# Diamond Head Steam Up - Fuel



## trainmax (Feb 16, 2008)

Just wanted to let everyone know that I will have large 8 oz. cans of butane fuel available at Diamond Head at a cost of $3.00 a can. We have been using this fuel at our steam-ups and find it works very well.


----------



## Tom Bowdler (Jan 3, 2008)

What adapters will be needed to utilize this fuel for tanks that usually require a long nose adapter to fill, thread on, Asian type or??? 
Happy New Year, 
Tom


----------



## CapeCodSteam (Jan 2, 2008)

I know I need to purchase a few adaptors anyway. Will there be some available to buy?


----------



## Dave -- Use Coal (Feb 19, 2008)

What day of the week will you be at Diamondhead with your fuel?


----------



## seadawg (Jan 2, 2008)

Is this a good time to start a roll call of all who are going? (I am)


----------



## Dan Pantages (Jan 2, 2008)

Got my ticket.


----------



## trainmax (Feb 16, 2008)

I will be there all week starting on Monday. Just look for the guy with the hot dog cart with the trains on it. Or, just ask for Richie.


----------



## jfrank (Jan 2, 2008)

Just as a reminder, last year Jerry said he would no longer be furnishing butane fuel because of the increased cost and the high usage by the larger locomotives on the market today. I can bring some cases of the 8oz Chinese Grocery made in Korea cans if anyone is interested. I don't know what the current costs is but in the past it was around $35 for a case of 28 cans. Aristocraft now makes an adapter for these cans. It is part #84196 and the one I purchased from Mike's hobbies here in Porter cost $30. There are some other on the market as well and they are usually at Diamondhead.


----------



## trainmax (Feb 16, 2008)

I am working on some adapters, But looks like I will only have about 5 or10.


----------



## k5pat (Jan 18, 2008)

Richie,
Are the Bayou Steamers still set to help Jerry with the track setup? If so, when do we start?


----------



## Taperpin (Jan 6, 2008)

Richie, 
Is it possible you couldsell some steam oil as well? Im not able to carry it with me on Aircraft. 

Gordon.


----------



## trainmax (Feb 16, 2008)

Yep the Bayou Live Steamers will be there to help set up the track. I don't have a time yet but I will get there around 8:00am on Monday.


----------



## trainmax (Feb 16, 2008)

Sorry Gorden I have not found a steam oil supplier yet.


----------



## fkrutzke (Jan 24, 2008)

As I told Gordon in a call this evening, I'll bring a gallon of steam oil in pint containers. 

Torry


----------



## steamtom1 (Jan 2, 2008)

Gordon,

You can use my steam oil. I have plenty for the two of us.


----------



## trainmax (Feb 16, 2008)

OK what about the oil where can I buy A gallon?


----------



## Semper Vaporo (Jan 2, 2008)

Look in the Yellow Pages of your phone book under Petroleum Products. Steam Cylinder Oil is still a product that the oil companies sell. Several years ago I purchased a 5-gallon bucket of Shell 460 oil for about $30.00. Granted, FIVE-GALLONs is more oil than I will use in a life time, but $30.00 is about what some of the mail order places for Steam Oil will charge for a pint to be shipped to you.


----------



## trainmax (Feb 16, 2008)

Thanks I found a bunch in the phone book. I will try calling on Monday. If I can get 5 gallons for 30 bucks every one will have steam oil!!


----------



## Dave -- Use Coal (Feb 19, 2008)

Before you buy 5 gallons of steam oil, I suggest you read the information about steam oil on the Southern Steam Trains site and the Roundhouse site. Get steam oil that is compatable with the small steam lines on our Gauge One locomotives.
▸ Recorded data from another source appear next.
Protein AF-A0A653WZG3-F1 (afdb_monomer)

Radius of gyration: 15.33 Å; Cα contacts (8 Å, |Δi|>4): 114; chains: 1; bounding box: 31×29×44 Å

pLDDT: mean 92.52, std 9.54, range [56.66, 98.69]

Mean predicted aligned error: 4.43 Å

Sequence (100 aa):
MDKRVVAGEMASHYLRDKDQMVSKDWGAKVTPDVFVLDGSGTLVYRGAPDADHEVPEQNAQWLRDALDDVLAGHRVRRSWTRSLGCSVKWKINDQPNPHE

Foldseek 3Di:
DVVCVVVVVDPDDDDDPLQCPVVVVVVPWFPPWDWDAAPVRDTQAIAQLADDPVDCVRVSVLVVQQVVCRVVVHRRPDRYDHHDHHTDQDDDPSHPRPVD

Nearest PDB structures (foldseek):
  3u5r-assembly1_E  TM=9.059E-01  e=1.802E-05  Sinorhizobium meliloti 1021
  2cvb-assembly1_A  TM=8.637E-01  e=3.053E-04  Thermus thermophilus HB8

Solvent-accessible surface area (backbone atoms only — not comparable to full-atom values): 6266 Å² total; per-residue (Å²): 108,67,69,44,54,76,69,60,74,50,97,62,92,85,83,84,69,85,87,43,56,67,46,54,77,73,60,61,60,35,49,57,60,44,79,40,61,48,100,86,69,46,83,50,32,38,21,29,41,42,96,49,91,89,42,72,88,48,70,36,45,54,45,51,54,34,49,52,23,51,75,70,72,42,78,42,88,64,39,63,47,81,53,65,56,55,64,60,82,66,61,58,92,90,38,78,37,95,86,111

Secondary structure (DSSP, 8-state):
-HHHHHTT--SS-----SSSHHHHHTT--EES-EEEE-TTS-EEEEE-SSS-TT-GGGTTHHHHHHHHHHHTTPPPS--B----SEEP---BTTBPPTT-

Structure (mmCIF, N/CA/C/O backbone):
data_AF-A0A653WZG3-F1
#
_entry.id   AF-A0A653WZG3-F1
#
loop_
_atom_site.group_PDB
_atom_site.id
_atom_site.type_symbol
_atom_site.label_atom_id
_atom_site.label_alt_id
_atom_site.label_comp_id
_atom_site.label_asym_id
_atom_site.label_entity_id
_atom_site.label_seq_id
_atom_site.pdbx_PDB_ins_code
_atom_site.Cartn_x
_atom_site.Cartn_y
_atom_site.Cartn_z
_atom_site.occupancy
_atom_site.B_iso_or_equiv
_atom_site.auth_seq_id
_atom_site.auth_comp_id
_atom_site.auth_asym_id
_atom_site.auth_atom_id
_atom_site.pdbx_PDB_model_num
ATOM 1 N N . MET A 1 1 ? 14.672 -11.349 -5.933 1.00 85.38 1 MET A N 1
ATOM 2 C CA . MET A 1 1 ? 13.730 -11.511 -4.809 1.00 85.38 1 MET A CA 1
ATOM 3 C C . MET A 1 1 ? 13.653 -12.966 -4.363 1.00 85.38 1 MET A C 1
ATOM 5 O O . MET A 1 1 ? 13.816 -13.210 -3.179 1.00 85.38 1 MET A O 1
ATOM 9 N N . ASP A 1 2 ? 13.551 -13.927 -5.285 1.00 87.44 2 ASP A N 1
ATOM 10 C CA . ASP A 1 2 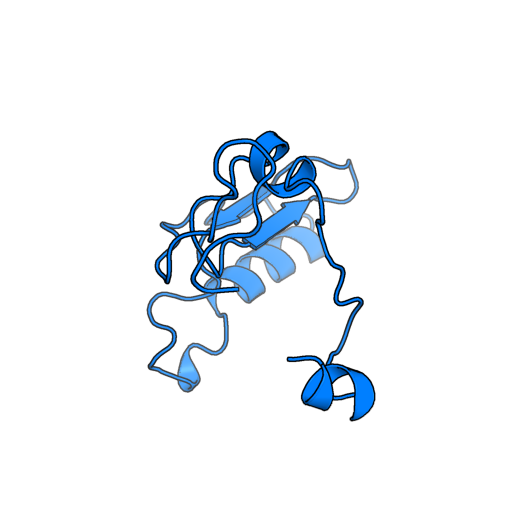? 13.501 -15.373 -4.989 1.00 87.44 2 ASP A CA 1
ATOM 11 C C . ASP A 1 2 ? 14.561 -15.857 -3.993 1.00 87.44 2 ASP A C 1
ATOM 13 O O . ASP A 1 2 ? 14.238 -16.571 -3.052 1.00 87.44 2 ASP A O 1
ATOM 17 N N . LYS A 1 3 ? 15.812 -15.392 -4.125 1.00 91.88 3 LYS A N 1
ATOM 18 C CA . LYS A 1 3 ? 16.885 -15.699 -3.161 1.00 91.88 3 LYS A CA 1
ATOM 19 C C . LYS A 1 3 ? 16.523 -15.314 -1.720 1.00 91.88 3 LYS A C 1
ATOM 21 O O . LYS A 1 3 ? 16.765 -16.098 -0.816 1.00 91.88 3 LYS A O 1
ATOM 26 N N . ARG A 1 4 ? 15.919 -14.136 -1.518 1.00 92.62 4 ARG A N 1
ATOM 27 C CA . ARG A 1 4 ? 15.505 -13.627 -0.198 1.00 92.62 4 ARG A CA 1
ATOM 28 C C . ARG A 1 4 ? 14.323 -14.417 0.362 1.00 92.62 4 ARG A C 1
ATOM 30 O O . ARG A 1 4 ? 14.287 -14.705 1.551 1.00 92.62 4 ARG A O 1
ATOM 37 N N . VAL A 1 5 ? 13.382 -14.802 -0.504 1.00 91.56 5 VAL A N 1
ATOM 38 C CA . VAL A 1 5 ? 12.245 -15.665 -0.140 1.00 91.56 5 VAL A CA 1
ATOM 39 C C . VAL A 1 5 ? 12.746 -17.032 0.329 1.00 91.56 5 VAL A C 1
ATOM 41 O O . VAL A 1 5 ? 12.381 -17.472 1.412 1.00 91.56 5 VAL A O 1
ATOM 44 N N . VAL A 1 6 ? 13.627 -17.672 -0.446 1.00 91.06 6 VAL A N 1
ATOM 45 C CA . VAL A 1 6 ? 14.231 -18.973 -0.105 1.00 91.06 6 VAL A CA 1
ATOM 46 C C . VAL A 1 6 ? 15.073 -18.888 1.170 1.00 91.06 6 VAL A C 1
ATOM 48 O O . VAL A 1 6 ? 15.064 -19.817 1.970 1.00 91.06 6 VAL A O 1
ATOM 51 N N . ALA A 1 7 ? 15.765 -17.767 1.384 1.00 94.06 7 ALA A N 1
ATOM 52 C CA . ALA A 1 7 ? 16.527 -17.505 2.601 1.00 94.06 7 ALA A CA 1
ATOM 53 C C . ALA A 1 7 ? 15.651 -17.214 3.838 1.00 94.06 7 ALA A C 1
ATOM 55 O O . ALA A 1 7 ? 16.189 -17.053 4.929 1.00 94.06 7 ALA A O 1
ATOM 56 N N . GLY A 1 8 ? 14.321 -17.140 3.697 1.00 91.62 8 GLY A N 1
ATOM 57 C CA . GLY A 1 8 ? 13.409 -16.857 4.809 1.00 91.62 8 GLY A CA 1
ATOM 58 C C . GLY A 1 8 ? 13.434 -15.401 5.281 1.00 91.62 8 GLY A C 1
ATOM 59 O O . GLY A 1 8 ? 12.961 -15.099 6.370 1.00 91.62 8 GLY A O 1
ATOM 60 N N . GLU A 1 9 ? 13.957 -14.477 4.473 1.00 93.38 9 GLU A N 1
ATOM 61 C CA . GLU A 1 9 ? 14.034 -13.049 4.815 1.00 93.38 9 GLU A CA 1
ATOM 62 C C . GLU A 1 9 ? 12.694 -12.313 4.644 1.00 93.38 9 GLU A C 1
ATOM 64 O O . GLU A 1 9 ? 12.614 -11.101 4.850 1.00 93.38 9 GLU A O 1
ATOM 69 N N . MET A 1 10 ? 11.649 -13.014 4.198 1.00 89.44 10 MET A N 1
ATOM 70 C CA . MET A 1 10 ? 10.315 -12.454 4.019 1.00 89.44 10 MET A CA 1
ATOM 71 C C . MET A 1 10 ? 9.433 -12.802 5.211 1.00 89.44 10 MET A C 1
ATOM 73 O O . MET A 1 10 ? 9.201 -13.970 5.502 1.00 89.44 10 MET A O 1
ATOM 77 N N . ALA A 1 11 ? 8.891 -11.773 5.862 1.00 87.19 11 ALA A N 1
ATOM 78 C CA . ALA A 1 11 ? 7.979 -11.934 6.992 1.00 87.19 11 ALA A CA 1
ATOM 79 C C . ALA A 1 11 ? 6.600 -12.503 6.594 1.00 87.19 11 ALA A C 1
ATOM 81 O O . ALA A 1 11 ? 5.818 -12.885 7.460 1.00 87.19 11 ALA A O 1
ATOM 82 N N . SER A 1 12 ? 6.274 -12.530 5.298 1.00 88.56 12 SER A N 1
ATOM 83 C CA . SER A 1 12 ? 4.971 -12.952 4.778 1.00 88.56 12 SER A CA 1
ATOM 84 C C . SER A 1 12 ? 5.075 -13.547 3.367 1.00 88.56 12 SER A C 1
ATOM 86 O O . SER A 1 12 ? 6.155 -13.633 2.778 1.00 88.56 12 SER A O 1
ATOM 88 N N . HIS A 1 13 ? 3.934 -13.983 2.823 1.00 93.06 13 HIS A N 1
ATOM 89 C CA . HIS A 1 13 ? 3.834 -14.545 1.478 1.00 93.06 13 HIS A CA 1
ATOM 90 C C . HIS A 1 13 ? 4.288 -13.548 0.401 1.00 93.06 13 HIS A C 1
ATOM 92 O O . HIS A 1 13 ? 3.789 -12.426 0.329 1.00 93.06 13 HIS A O 1
ATOM 98 N N . TYR A 1 14 ? 5.168 -14.000 -0.495 1.00 93.88 14 TYR A N 1
ATOM 99 C CA . TYR A 1 14 ? 5.538 -13.285 -1.715 1.00 93.88 14 TYR A CA 1
ATOM 100 C C . TYR A 1 14 ? 4.976 -14.029 -2.929 1.00 93.88 14 TYR A C 1
ATOM 102 O O . TYR A 1 14 ? 5.416 -15.133 -3.247 1.00 93.88 14 TYR A O 1
ATOM 110 N N . LEU A 1 15 ? 3.958 -13.451 -3.568 1.00 94.12 15 LEU A N 1
ATOM 111 C CA . LEU A 1 15 ? 3.167 -14.106 -4.612 1.00 94.12 15 LEU A CA 1
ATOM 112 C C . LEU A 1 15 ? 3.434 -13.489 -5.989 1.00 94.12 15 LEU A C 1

I once had a five gallon bucket of steam oil that I bought when I had a full size steam boat. After reading information about steam oil for Gauge One, I gave the five gallons to Houston Area Live Steamers for use in their locomotives. 

At the cost of "correct" steam oil versus a blocked steam line I go for buying steam oil from one of the Gauge One dealers. I have some from both Roundhouse and from Southern Steam Trains. 

I will be at Diamondhead sometime Tuesday evening. Look me up and I will give you enough steamoil for your stay at Diamondhead.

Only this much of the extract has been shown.